Work to complete:
An exact transcription is needed of the lines below from the one with "ATOM 30 O O" through the one with "ATOM 37 O O", with no other lines and no pictures.

[Items listed in a dataset]
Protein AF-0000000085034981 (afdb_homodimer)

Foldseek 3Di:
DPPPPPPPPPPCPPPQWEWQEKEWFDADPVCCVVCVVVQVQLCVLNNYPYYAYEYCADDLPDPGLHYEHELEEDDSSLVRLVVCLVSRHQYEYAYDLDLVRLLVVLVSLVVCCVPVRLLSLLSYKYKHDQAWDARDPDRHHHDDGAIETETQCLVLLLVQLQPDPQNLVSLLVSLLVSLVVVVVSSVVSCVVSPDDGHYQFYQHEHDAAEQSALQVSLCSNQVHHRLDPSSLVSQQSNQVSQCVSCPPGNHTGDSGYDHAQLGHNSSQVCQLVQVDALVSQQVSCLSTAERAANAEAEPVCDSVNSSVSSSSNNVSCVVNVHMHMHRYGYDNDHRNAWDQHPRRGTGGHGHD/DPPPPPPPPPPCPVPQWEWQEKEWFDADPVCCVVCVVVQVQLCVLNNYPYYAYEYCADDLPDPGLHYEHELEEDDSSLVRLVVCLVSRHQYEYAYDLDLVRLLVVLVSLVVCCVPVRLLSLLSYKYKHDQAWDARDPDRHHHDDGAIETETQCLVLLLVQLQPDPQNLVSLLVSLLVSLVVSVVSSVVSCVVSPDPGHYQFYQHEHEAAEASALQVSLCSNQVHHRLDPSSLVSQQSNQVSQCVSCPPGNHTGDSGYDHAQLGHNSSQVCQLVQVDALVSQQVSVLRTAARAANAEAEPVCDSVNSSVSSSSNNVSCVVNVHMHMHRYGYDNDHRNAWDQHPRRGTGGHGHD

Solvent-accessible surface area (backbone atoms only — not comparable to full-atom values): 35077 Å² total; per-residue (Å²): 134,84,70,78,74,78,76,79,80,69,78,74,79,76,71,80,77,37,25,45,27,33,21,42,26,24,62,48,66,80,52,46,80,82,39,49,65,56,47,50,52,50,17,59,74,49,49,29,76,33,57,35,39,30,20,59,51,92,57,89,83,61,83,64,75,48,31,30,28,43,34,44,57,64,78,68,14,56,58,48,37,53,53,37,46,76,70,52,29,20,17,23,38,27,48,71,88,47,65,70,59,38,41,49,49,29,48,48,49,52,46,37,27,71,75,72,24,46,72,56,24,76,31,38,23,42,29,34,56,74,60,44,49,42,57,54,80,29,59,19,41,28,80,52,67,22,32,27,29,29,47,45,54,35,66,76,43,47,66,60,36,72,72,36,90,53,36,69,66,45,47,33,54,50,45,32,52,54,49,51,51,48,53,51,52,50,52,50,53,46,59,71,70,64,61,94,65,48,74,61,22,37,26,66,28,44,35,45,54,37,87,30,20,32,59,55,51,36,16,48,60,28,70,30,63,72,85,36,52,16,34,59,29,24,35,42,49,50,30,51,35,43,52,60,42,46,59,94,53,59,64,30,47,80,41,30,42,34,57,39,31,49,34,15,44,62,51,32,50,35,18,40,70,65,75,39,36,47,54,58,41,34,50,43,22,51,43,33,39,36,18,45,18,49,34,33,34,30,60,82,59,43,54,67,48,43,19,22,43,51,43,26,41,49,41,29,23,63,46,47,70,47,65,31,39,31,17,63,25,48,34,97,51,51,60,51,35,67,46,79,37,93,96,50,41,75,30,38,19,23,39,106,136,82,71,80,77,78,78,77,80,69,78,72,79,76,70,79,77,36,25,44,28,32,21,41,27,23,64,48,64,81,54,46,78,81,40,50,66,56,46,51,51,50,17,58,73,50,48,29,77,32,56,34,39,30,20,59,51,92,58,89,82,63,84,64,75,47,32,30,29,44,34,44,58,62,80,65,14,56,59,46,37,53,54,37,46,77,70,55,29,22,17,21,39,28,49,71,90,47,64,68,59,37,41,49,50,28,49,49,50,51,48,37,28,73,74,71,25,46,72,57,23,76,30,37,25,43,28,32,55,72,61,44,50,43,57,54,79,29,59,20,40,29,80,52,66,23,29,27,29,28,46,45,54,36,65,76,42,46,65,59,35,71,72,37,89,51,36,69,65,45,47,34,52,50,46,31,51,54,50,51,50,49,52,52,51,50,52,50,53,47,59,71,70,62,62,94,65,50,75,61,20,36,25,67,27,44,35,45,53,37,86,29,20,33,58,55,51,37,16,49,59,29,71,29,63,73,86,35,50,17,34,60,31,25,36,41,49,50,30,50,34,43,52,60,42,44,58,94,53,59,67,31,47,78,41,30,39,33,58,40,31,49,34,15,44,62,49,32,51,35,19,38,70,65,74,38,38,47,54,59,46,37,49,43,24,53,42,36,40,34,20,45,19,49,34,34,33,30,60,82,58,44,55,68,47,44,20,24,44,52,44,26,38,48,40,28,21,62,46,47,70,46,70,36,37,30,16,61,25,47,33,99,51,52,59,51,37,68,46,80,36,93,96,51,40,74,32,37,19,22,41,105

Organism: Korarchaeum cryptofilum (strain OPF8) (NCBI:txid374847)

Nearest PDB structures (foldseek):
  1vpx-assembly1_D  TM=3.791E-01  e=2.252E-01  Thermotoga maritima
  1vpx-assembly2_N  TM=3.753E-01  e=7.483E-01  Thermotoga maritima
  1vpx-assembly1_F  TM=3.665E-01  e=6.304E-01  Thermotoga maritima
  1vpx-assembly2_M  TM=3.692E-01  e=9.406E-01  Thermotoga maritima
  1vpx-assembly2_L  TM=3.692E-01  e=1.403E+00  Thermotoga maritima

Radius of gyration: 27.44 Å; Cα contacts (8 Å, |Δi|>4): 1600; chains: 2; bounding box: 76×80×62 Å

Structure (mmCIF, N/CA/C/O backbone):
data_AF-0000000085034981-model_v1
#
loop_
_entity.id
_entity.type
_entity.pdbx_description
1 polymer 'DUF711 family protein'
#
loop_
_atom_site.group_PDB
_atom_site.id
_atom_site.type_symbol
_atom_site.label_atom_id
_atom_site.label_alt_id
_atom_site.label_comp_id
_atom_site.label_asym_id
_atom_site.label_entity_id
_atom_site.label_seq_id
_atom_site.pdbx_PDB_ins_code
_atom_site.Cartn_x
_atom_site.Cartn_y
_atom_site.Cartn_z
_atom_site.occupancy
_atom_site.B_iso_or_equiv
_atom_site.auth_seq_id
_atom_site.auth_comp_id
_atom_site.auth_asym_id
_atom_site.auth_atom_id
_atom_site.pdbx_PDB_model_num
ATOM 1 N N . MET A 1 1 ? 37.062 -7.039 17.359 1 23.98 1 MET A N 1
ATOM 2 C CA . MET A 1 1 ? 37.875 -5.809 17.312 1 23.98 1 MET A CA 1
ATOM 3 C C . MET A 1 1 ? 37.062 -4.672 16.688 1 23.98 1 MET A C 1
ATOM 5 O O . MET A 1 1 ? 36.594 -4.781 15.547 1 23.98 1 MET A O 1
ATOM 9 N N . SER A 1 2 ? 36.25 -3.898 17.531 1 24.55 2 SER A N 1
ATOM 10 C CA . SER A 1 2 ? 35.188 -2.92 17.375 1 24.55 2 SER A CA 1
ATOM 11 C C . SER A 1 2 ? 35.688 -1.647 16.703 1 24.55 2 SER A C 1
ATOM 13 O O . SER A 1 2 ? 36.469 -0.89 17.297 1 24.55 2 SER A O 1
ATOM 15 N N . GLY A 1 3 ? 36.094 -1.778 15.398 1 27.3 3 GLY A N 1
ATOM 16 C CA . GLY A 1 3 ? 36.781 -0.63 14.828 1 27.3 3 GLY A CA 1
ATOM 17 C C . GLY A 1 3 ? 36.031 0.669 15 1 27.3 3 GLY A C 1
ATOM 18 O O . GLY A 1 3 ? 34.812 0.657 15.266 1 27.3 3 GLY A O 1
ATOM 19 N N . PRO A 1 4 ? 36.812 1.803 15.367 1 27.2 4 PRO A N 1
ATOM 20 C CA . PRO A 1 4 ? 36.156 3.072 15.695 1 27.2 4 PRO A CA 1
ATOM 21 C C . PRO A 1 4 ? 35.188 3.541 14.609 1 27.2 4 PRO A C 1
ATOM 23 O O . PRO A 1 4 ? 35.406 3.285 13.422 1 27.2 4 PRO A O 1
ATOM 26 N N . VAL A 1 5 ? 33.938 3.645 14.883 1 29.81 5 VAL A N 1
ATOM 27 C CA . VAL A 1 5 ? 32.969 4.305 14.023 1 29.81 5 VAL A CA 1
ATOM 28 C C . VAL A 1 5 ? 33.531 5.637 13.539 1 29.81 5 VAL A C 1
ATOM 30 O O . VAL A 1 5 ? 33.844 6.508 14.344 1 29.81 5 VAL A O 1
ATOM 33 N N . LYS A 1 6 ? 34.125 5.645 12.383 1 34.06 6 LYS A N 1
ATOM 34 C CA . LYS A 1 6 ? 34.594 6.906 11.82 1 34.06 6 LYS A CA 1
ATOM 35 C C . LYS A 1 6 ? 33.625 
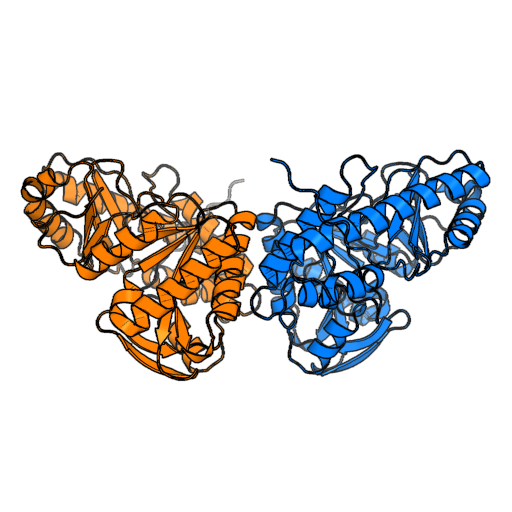8.039 12.125 1 34.06 6 LYS A C 1
ATOM 37 O O . LYS A 1 6 ? 32.438 7.969 11.766 1 34.06 6 LYS A O 1
ATOM 42 N N . ALA A 1 7 ? 33.906 8.953 12.969 1 31 7 ALA A N 1
ATOM 43 C CA . ALA A 1 7 ? 33.25 10.203 13.289 1 31 7 ALA A CA 1
ATOM 44 C C . ALA A 1 7 ? 33.125 11.086 12.047 1 31 7 ALA A C 1
ATOM 46 O O . ALA A 1 7 ? 34.125 11.508 11.469 1 31 7 ALA A O 1
ATOM 47 N N . TYR A 1 8 ? 32.094 10.844 11.188 1 32.56 8 TYR A N 1
ATOM 48 C CA . TYR A 1 8 ? 31.891 11.758 10.062 1 32.56 8 TYR A CA 1
ATOM 49 C C . TYR A 1 8 ? 31.781 13.195 10.547 1 32.56 8 TYR A C 1
ATOM 51 O O . TYR A 1 8 ? 31.016 13.5 11.469 1 32.56 8 TYR A O 1
ATOM 59 N N . ASN A 1 9 ? 32.844 13.961 10.539 1 32.5 9 ASN A N 1
ATOM 60 C CA . ASN A 1 9 ? 32.938 15.398 10.781 1 32.5 9 ASN A CA 1
ATOM 61 C C . ASN A 1 9 ? 31.922 16.172 9.945 1 32.5 9 ASN A C 1
ATOM 63 O O . ASN A 1 9 ? 32.188 16.5 8.789 1 32.5 9 ASN A O 1
ATOM 67 N N . ILE A 1 10 ? 30.703 15.961 9.938 1 36.56 10 ILE A N 1
ATOM 68 C CA . ILE A 1 10 ? 29.703 16.797 9.266 1 36.56 10 ILE A CA 1
ATOM 69 C C . ILE A 1 10 ? 29.734 18.203 9.836 1 36.56 10 ILE A C 1
ATOM 71 O O . ILE A 1 10 ? 29.547 18.406 11.031 1 36.56 10 ILE A O 1
ATOM 75 N N . ALA A 1 11 ? 30.453 19.125 9.258 1 38.81 11 ALA A N 1
ATOM 76 C CA . ALA A 1 11 ? 30.422 20.547 9.617 1 38.81 11 ALA A CA 1
ATOM 77 C C . ALA A 1 11 ? 29 21 9.938 1 38.81 11 ALA A C 1
ATOM 79 O O . ALA A 1 11 ? 28.062 20.688 9.188 1 38.81 11 ALA A O 1
ATOM 80 N N . PRO A 1 12 ? 28.672 21.562 11.117 1 40.81 12 PRO A N 1
ATOM 81 C CA . PRO A 1 12 ? 27.344 21.984 11.578 1 40.81 12 PRO A CA 1
ATOM 82 C C . PRO A 1 12 ? 26.797 23.172 10.797 1 40.81 12 PRO A C 1
ATOM 84 O O . PRO A 1 12 ? 27.344 24.281 10.883 1 40.81 12 PRO A O 1
ATOM 87 N N . MET A 1 13 ? 26.734 23.359 9.602 1 40.31 13 MET A N 1
ATOM 88 C CA . MET A 1 13 ? 25.969 24.531 9.211 1 40.31 13 MET A CA 1
ATOM 89 C C . MET A 1 13 ? 24.703 24.656 10.07 1 40.31 13 MET A C 1
ATOM 91 O O . MET A 1 13 ? 23.812 23.812 10 1 40.31 13 MET A O 1
ATOM 95 N N . ILE A 1 14 ? 24.766 25.219 11.25 1 44.91 14 ILE A N 1
ATOM 96 C CA . ILE A 1 14 ? 23.781 25.281 12.32 1 44.91 14 ILE A CA 1
ATOM 97 C C . ILE A 1 14 ? 22.531 26.016 11.836 1 44.91 14 ILE A C 1
ATOM 99 O O . ILE A 1 14 ? 22.531 27.25 11.742 1 44.91 14 ILE A O 1
ATOM 103 N N . SER A 1 15 ? 21.891 25.703 10.797 1 56.91 15 SER A N 1
ATOM 104 C CA . SER A 1 15 ? 20.594 26.297 10.477 1 56.91 15 SER A CA 1
ATOM 105 C C . SER A 1 15 ? 19.703 26.344 11.711 1 56.91 15 SER A C 1
ATOM 107 O O . SER A 1 15 ? 19.766 25.469 12.578 1 56.91 15 SER A O 1
ATOM 109 N N . ILE A 1 16 ? 19.25 27.562 12.141 1 74.5 16 ILE A N 1
ATOM 110 C CA . ILE A 1 16 ? 18.344 27.781 13.258 1 74.5 16 ILE A CA 1
ATOM 111 C C . ILE A 1 16 ? 17.109 26.891 13.109 1 74.5 16 ILE A C 1
ATOM 113 O O . ILE A 1 16 ? 16.453 26.906 12.078 1 74.5 16 ILE A O 1
ATOM 117 N N . MET A 1 17 ? 16.906 26.078 14.078 1 86.94 17 MET A N 1
ATOM 118 C CA . MET A 1 17 ? 15.758 25.172 14.117 1 86.94 17 MET A CA 1
ATOM 119 C C . MET A 1 17 ? 14.453 25.953 14.047 1 86.94 17 MET A C 1
ATOM 121 O O . MET A 1 17 ? 14.305 27 14.695 1 86.94 17 MET A O 1
ATOM 125 N N . ILE A 1 18 ? 13.641 25.609 13.188 1 94.62 18 ILE A N 1
ATOM 126 C CA . ILE A 1 18 ? 12.32 26.203 13.031 1 94.62 18 ILE A CA 1
ATOM 127 C C . ILE A 1 18 ? 11.25 25.219 13.5 1 94.62 18 ILE A C 1
ATOM 129 O O . ILE A 1 18 ? 11.297 24.031 13.164 1 94.62 18 ILE A O 1
ATOM 133 N N . PHE A 1 19 ? 10.391 25.75 14.406 1 97.94 19 PHE A N 1
ATOM 134 C CA . PHE A 1 19 ? 9.219 24.969 14.773 1 97.94 19 PHE A CA 1
ATOM 135 C C . PHE A 1 19 ? 8.055 25.281 13.836 1 97.94 19 PHE A C 1
ATOM 137 O O . PHE A 1 19 ? 7.836 26.422 13.461 1 97.94 19 PHE A O 1
ATOM 144 N N . ARG A 1 20 ? 7.398 24.234 13.445 1 97.38 20 ARG A N 1
ATOM 145 C CA . ARG A 1 20 ? 6.219 24.422 12.602 1 97.38 20 ARG A CA 1
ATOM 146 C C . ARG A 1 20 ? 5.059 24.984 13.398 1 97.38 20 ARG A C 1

Written response:
ATOM 30 O O . VAL A 1 5 ? 33.844 6.508 14.344 1 29.81 5 VAL A O 1
ATOM 33 N N . LYS A 1 6 ? 34.125 5.645 12.383 1 34.06 6 LYS A N 1
ATOM 34 C CA . LYS A 1 6 ? 34.594 6.906 11.82 1 34.06 6 LYS A CA 1
ATOM 35 C C . LYS A 1 6 ? 33.625 
8.039 12.125 1 34.06 6 LYS A C 1
ATOM 37 O O . LYS A 1 6 ? 32.438 7.969 11.766 1 34.06 6 LYS A O 1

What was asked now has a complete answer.